*** Opening of Data to examine ***

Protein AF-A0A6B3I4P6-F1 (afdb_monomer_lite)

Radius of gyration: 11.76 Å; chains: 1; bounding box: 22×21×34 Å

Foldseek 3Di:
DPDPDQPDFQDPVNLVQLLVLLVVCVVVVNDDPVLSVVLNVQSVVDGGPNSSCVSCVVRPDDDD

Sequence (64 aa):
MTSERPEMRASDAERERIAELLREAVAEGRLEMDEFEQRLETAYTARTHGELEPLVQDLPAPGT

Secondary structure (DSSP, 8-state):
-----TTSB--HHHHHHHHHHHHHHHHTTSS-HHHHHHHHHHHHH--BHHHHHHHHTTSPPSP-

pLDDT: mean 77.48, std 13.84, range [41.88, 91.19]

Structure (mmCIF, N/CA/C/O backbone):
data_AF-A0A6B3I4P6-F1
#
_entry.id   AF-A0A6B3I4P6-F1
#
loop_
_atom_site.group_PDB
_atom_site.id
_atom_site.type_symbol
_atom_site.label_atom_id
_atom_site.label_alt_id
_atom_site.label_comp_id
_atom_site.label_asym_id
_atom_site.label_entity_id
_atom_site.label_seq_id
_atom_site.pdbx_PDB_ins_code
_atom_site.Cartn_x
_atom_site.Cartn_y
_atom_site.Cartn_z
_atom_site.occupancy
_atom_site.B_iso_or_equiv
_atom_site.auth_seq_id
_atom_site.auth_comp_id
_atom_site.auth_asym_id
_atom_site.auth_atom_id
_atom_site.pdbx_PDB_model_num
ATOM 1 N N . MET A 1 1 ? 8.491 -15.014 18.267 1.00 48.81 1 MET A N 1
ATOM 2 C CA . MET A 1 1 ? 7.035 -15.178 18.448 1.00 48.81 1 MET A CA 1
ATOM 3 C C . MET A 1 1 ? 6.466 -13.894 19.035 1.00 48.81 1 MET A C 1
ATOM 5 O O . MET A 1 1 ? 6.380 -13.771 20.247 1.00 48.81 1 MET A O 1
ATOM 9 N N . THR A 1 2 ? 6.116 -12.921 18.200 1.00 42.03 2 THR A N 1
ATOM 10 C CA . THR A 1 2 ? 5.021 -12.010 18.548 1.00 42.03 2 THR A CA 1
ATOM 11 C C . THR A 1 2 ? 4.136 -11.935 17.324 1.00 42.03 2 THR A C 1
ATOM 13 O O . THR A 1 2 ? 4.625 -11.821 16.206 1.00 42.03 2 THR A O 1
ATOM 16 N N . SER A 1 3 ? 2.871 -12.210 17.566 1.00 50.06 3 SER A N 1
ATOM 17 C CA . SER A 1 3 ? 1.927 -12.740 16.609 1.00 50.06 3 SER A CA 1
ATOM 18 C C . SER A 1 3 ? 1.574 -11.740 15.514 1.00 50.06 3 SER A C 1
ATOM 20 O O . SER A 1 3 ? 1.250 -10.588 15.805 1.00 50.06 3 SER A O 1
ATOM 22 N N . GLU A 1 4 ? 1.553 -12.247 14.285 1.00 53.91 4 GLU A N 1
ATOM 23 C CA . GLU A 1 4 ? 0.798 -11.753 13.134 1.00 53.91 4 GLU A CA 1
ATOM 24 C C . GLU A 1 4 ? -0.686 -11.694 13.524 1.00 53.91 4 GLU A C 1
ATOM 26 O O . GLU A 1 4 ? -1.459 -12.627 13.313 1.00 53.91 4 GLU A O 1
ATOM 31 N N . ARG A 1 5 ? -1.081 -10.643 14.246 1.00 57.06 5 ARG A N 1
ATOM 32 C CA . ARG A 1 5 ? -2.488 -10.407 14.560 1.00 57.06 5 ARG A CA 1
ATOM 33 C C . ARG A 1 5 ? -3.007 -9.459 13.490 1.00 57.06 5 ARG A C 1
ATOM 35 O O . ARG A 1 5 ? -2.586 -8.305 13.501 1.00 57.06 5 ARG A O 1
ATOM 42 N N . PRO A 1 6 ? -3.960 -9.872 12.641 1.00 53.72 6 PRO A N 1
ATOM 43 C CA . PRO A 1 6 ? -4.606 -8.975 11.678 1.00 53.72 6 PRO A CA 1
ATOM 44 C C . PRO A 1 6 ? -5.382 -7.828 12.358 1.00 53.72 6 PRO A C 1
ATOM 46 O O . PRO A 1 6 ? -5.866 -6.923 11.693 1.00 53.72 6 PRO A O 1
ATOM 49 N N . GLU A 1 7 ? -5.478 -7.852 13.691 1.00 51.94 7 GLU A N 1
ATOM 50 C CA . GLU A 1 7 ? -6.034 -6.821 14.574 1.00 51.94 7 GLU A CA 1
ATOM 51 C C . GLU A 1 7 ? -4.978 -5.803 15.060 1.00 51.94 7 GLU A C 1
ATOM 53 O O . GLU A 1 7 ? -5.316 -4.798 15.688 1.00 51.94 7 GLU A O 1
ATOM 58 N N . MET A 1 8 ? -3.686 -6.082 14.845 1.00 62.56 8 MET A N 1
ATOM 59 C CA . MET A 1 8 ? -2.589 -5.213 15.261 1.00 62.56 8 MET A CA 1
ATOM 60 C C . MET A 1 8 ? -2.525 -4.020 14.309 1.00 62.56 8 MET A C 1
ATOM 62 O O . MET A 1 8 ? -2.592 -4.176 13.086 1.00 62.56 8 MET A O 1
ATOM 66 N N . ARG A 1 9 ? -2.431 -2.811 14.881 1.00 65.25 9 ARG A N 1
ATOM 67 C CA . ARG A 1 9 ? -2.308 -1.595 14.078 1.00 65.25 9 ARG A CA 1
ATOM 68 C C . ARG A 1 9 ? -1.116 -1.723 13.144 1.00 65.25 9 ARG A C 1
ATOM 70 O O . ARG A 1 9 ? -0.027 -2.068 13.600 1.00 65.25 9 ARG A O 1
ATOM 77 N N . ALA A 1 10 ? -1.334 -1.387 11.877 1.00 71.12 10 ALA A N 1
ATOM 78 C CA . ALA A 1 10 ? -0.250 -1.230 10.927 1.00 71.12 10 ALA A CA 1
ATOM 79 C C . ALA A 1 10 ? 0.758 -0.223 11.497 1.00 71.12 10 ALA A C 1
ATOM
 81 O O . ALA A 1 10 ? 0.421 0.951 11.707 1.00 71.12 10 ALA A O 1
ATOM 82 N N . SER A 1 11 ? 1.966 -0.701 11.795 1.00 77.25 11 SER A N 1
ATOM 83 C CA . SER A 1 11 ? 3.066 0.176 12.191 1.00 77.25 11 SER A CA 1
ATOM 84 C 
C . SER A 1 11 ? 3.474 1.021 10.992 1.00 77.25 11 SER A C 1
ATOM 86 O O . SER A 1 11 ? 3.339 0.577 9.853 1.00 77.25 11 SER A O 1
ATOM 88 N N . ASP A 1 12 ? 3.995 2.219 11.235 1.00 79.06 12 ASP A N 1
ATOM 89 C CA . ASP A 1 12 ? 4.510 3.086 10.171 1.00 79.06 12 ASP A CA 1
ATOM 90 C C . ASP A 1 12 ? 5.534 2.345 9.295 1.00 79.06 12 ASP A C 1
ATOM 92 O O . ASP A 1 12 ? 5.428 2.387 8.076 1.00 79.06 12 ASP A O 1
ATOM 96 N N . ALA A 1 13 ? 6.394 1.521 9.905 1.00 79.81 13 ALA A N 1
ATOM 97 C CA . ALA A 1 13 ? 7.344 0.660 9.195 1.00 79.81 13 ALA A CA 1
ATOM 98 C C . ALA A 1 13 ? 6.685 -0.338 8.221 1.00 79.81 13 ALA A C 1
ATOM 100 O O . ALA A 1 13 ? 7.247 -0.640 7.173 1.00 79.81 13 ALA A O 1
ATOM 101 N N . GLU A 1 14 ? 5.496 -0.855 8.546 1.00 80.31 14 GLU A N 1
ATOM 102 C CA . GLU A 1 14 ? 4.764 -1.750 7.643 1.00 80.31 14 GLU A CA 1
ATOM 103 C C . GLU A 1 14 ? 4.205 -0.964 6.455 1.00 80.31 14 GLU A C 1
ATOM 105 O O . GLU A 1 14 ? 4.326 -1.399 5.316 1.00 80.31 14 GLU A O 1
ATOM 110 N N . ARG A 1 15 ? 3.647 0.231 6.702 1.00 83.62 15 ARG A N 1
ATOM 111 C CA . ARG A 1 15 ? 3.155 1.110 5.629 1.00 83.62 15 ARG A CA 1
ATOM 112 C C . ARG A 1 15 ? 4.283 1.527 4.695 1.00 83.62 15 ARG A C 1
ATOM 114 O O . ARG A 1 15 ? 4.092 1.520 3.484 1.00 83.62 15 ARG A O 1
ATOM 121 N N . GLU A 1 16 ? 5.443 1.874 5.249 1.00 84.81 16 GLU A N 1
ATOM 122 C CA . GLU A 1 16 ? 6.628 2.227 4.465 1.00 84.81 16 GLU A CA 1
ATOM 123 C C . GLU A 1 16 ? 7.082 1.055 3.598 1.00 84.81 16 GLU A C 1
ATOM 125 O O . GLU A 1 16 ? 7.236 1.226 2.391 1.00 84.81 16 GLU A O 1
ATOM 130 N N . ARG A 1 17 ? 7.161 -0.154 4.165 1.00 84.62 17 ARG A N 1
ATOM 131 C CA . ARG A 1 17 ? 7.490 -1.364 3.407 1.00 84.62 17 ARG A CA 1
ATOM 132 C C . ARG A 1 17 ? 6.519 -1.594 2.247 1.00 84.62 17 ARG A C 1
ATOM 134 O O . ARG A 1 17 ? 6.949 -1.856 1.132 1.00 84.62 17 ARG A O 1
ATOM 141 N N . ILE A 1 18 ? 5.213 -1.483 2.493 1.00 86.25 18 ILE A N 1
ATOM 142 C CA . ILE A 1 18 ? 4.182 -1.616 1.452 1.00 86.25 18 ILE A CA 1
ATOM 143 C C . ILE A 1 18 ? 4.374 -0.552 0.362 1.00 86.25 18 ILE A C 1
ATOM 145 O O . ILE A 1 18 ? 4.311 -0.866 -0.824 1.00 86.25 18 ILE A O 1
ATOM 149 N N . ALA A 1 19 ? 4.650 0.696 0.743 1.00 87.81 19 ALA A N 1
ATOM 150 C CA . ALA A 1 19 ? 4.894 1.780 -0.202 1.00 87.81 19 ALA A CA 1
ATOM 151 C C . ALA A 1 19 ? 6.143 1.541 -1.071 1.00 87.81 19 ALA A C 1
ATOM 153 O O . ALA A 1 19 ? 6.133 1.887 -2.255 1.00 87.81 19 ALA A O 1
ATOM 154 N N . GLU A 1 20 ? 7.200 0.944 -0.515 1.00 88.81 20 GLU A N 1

*** Close of Data to examine ***

**Work order:** Find the line containing "ATOM 142 C CA" in the data above. Please transcribe it and every line after it, exactly.

**Reply to the exercise:**
ATOM 142 C CA . ILE A 1 18 ? 4.182 -1.616 1.452 1.00 86.25 18 ILE A CA 1
ATOM 143 C C . ILE A 1 18 ? 4.374 -0.552 0.362 1.00 86.25 18 ILE A C 1
ATOM 145 O O . ILE A 1 18 ? 4.311 -0.866 -0.824 1.00 86.25 18 ILE A O 1
ATOM 149 N N . ALA A 1 19 ? 4.650 0.696 0.743 1.00 87.81 19 ALA A N 1
ATOM 150 C CA . ALA A 1 19 ? 4.894 1.780 -0.202 1.00 87.81 19 ALA A CA 1
ATOM 151 C C . ALA A 1 19 ? 6.143 1.541 -1.071 1.00 87.81 19 ALA A C 1
ATOM 153 O O . ALA A 1 19 ? 6.133 1.887 -2.255 1.00 87.81 19 ALA A O 1
ATOM 154 N N . GLU A 1 20 ? 7.200 0.944 -0.515 1.00 88.81 20 GLU A N 1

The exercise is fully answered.